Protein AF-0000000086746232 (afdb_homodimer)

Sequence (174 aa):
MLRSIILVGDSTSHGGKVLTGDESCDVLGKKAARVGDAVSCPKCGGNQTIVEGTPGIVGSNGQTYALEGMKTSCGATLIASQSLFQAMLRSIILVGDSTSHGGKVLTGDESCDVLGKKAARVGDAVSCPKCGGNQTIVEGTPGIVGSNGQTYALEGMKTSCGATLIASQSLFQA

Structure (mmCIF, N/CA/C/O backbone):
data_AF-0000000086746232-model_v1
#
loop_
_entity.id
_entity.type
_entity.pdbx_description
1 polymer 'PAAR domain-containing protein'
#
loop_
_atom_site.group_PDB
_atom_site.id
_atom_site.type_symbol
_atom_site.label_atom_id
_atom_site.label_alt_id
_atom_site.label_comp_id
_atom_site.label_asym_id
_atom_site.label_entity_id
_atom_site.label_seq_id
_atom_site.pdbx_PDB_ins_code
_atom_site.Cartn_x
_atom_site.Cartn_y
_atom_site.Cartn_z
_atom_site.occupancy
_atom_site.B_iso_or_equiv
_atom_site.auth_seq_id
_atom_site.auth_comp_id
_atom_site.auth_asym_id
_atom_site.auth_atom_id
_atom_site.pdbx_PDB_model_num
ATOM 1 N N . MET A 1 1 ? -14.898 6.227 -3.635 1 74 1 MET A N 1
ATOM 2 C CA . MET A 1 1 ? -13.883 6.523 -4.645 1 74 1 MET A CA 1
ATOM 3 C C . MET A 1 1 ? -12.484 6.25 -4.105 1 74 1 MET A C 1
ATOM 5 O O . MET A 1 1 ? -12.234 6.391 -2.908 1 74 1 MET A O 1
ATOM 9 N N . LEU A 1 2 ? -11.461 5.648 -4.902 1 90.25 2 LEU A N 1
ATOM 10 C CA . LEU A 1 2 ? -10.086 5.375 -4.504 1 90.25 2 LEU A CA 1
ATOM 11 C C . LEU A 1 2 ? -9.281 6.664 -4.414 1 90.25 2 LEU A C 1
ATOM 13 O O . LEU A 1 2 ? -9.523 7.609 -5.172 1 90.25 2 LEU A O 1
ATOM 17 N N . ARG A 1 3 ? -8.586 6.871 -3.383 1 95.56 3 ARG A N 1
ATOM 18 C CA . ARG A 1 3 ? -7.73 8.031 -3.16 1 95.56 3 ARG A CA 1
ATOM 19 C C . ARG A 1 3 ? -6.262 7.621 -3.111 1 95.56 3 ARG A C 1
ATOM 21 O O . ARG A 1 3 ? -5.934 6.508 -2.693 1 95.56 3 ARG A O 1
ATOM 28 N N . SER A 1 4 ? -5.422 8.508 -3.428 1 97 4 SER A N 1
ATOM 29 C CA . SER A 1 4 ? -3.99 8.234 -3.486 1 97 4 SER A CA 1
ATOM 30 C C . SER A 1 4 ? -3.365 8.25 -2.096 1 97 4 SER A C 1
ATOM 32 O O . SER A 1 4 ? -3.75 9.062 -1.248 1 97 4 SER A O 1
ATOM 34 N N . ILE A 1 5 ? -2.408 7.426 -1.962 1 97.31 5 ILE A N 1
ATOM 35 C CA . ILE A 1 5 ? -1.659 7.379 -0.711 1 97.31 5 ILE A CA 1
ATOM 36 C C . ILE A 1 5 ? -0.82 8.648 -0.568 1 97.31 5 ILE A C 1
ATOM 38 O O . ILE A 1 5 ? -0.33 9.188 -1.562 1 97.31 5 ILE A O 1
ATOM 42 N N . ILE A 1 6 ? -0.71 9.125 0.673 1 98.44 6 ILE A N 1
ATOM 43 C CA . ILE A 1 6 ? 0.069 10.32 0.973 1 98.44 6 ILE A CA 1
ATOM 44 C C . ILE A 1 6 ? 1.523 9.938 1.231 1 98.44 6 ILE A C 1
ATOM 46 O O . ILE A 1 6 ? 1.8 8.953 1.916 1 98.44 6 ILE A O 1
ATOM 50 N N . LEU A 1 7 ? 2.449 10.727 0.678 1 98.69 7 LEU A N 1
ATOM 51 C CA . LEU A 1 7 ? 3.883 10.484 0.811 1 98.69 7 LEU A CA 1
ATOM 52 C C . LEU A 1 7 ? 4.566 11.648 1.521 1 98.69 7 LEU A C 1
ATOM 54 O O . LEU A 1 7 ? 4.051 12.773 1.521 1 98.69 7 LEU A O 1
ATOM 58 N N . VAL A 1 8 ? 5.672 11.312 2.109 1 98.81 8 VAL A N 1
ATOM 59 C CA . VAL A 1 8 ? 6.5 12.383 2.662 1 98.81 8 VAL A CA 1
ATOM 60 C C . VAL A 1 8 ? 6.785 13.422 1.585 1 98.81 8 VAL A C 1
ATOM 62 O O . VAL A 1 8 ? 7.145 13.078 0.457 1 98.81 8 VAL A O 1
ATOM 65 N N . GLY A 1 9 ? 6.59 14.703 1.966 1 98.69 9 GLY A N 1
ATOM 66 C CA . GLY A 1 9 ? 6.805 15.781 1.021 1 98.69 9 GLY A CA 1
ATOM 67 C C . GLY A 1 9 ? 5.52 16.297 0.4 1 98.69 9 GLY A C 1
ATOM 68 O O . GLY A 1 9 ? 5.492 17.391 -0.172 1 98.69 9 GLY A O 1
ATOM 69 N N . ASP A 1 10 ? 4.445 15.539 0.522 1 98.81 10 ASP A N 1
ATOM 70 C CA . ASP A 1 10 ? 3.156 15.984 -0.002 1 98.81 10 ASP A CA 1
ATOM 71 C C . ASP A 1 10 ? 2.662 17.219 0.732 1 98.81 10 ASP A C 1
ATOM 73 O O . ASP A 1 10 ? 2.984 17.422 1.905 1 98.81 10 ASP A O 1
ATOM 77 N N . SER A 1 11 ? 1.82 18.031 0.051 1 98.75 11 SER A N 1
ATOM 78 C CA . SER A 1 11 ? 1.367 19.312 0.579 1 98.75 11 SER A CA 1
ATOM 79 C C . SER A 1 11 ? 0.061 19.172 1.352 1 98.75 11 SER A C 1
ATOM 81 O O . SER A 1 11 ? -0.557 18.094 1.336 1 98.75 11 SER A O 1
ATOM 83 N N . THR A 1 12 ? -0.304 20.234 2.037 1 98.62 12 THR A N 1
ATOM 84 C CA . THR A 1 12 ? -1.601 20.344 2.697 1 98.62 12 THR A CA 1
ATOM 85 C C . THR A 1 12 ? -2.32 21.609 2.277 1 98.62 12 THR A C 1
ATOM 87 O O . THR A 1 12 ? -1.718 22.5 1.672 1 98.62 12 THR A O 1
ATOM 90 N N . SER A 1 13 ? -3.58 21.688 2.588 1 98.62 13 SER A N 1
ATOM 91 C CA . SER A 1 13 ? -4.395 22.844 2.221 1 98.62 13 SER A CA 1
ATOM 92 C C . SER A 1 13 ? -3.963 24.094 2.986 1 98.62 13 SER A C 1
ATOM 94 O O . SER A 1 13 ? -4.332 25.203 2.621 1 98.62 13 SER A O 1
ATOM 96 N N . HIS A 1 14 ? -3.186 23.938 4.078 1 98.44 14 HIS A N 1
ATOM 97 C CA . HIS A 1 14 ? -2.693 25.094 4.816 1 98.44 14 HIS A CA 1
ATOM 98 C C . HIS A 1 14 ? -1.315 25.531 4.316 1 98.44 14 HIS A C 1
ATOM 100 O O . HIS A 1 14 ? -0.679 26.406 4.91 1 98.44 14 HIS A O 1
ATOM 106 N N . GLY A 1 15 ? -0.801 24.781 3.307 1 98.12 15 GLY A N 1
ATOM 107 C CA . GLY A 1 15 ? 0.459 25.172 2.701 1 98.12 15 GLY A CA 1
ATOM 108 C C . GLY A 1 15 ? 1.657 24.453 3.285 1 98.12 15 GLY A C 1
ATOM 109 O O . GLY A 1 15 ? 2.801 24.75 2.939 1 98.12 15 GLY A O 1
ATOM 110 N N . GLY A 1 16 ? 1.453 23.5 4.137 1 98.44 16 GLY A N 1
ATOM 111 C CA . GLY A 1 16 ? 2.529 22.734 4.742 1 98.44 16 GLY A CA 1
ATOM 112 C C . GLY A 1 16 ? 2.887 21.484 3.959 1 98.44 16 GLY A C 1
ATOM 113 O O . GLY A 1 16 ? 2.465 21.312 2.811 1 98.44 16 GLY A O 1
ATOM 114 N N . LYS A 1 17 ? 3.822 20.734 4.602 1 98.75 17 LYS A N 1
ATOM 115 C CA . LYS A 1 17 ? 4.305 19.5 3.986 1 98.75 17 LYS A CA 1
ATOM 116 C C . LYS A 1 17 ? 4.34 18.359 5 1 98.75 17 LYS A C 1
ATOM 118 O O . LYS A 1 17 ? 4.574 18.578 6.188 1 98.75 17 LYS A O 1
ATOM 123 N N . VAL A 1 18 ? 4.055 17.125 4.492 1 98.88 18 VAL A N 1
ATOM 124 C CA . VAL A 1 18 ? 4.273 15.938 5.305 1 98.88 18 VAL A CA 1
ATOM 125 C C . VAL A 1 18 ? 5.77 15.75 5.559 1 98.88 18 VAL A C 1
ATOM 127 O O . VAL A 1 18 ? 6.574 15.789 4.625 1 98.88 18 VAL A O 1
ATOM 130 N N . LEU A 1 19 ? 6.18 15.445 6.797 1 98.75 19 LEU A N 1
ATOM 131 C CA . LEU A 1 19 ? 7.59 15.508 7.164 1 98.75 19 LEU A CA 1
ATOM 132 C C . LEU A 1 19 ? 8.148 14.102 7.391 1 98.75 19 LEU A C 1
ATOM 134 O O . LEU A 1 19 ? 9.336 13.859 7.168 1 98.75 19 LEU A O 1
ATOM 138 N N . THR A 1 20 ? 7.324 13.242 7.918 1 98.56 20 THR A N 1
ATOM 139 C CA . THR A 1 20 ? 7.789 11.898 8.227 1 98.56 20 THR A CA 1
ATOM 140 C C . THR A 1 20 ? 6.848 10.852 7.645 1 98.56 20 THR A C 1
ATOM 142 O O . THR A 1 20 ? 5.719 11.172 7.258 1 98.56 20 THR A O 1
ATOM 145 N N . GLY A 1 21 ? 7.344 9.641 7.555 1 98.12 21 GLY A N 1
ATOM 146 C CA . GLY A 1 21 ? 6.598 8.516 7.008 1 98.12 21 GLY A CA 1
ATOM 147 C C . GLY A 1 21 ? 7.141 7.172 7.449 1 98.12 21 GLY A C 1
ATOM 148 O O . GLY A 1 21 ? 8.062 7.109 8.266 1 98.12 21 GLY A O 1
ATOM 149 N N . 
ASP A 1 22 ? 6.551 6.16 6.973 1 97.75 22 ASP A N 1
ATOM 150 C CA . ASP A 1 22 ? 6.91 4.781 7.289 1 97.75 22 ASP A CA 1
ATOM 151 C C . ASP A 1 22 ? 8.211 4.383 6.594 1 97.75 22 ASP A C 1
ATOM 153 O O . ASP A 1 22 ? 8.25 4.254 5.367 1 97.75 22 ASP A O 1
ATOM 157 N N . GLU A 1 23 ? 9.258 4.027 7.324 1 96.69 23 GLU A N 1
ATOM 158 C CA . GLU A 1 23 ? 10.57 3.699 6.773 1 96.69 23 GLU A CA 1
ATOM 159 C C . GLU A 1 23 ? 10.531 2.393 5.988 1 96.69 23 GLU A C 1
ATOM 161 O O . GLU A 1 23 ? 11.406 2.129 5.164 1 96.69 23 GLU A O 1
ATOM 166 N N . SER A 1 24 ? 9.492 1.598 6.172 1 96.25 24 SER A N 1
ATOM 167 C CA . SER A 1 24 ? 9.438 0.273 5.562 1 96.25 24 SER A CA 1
● ● ● ●
Everything from the line containing "ATOM 70 C CA" through the line containing "ATOM 113 O O" in the material above should be retyped exactly, both ends included, and nothing more.

ATOM 70 C CA . ASP A 1 10 ? 3.156 15.984 -0.002 1 98.81 10 ASP A CA 1
ATOM 71 C C . ASP A 1 10 ? 2.662 17.219 0.732 1 98.81 10 ASP A C 1
ATOM 73 O O . ASP A 1 10 ? 2.984 17.422 1.905 1 98.81 10 ASP A O 1
ATOM 77 N N . SER A 1 11 ? 1.82 18.031 0.051 1 98.75 11 SER A N 1
ATOM 78 C CA . SER A 1 11 ? 1.367 19.312 0.579 1 98.75 11 SER A CA 1
ATOM 79 C C . SER A 1 11 ? 0.061 19.172 1.352 1 98.75 11 SER A C 1
ATOM 81 O O . SER A 1 11 ? -0.557 18.094 1.336 1 98.75 11 SER A O 1
ATOM 83 N N . THR A 1 12 ? -0.304 20.234 2.037 1 98.62 12 THR A N 1
ATOM 84 C CA . THR A 1 12 ? -1.601 20.344 2.697 1 98.62 12 THR A CA 1
ATOM 85 C C . THR A 1 12 ? -2.32 21.609 2.277 1 98.62 12 THR A C 1
ATOM 87 O O . THR A 1 12 ? -1.718 22.5 1.672 1 98.62 12 THR A O 1
ATOM 90 N N . SER A 1 13 ? -3.58 21.688 2.588 1 98.62 13 SER A N 1
ATOM 91 C CA . SER A 1 13 ? -4.395 22.844 2.221 1 98.62 13 SER A CA 1
ATOM 92 C C . SER A 1 13 ? -3.963 24.094 2.986 1 98.62 13 SER A C 1
ATOM 94 O O . SER A 1 13 ? -4.332 25.203 2.621 1 98.62 13 SER A O 1
ATOM 96 N N . HIS A 1 14 ? -3.186 23.938 4.078 1 98.44 14 HIS A N 1
ATOM 97 C CA . HIS A 1 14 ? -2.693 25.094 4.816 1 98.44 14 HIS A CA 1
ATOM 98 C C . HIS A 1 14 ? -1.315 25.531 4.316 1 98.44 14 HIS A C 1
ATOM 100 O O . HIS A 1 14 ? -0.679 26.406 4.91 1 98.44 14 HIS A O 1
ATOM 106 N N . GLY A 1 15 ? -0.801 24.781 3.307 1 98.12 15 GLY A N 1
ATOM 107 C CA . GLY A 1 15 ? 0.459 25.172 2.701 1 98.12 15 GLY A CA 1
ATOM 108 C C . GLY A 1 15 ? 1.657 24.453 3.285 1 98.12 15 GLY A C 1
ATOM 109 O O . GLY A 1 15 ? 2.801 24.75 2.939 1 98.12 15 GLY A O 1
ATOM 110 N N . GLY A 1 16 ? 1.453 23.5 4.137 1 98.44 16 GLY A N 1
ATOM 111 C CA . GLY A 1 16 ? 2.529 22.734 4.742 1 98.44 16 GLY A CA 1
ATOM 112 C C . GLY A 1 16 ? 2.887 21.484 3.959 1 98.44 16 GLY A C 1
ATOM 113 O O . GLY A 1 16 ? 2.465 21.312 2.811 1 98.44 16 GLY A O 1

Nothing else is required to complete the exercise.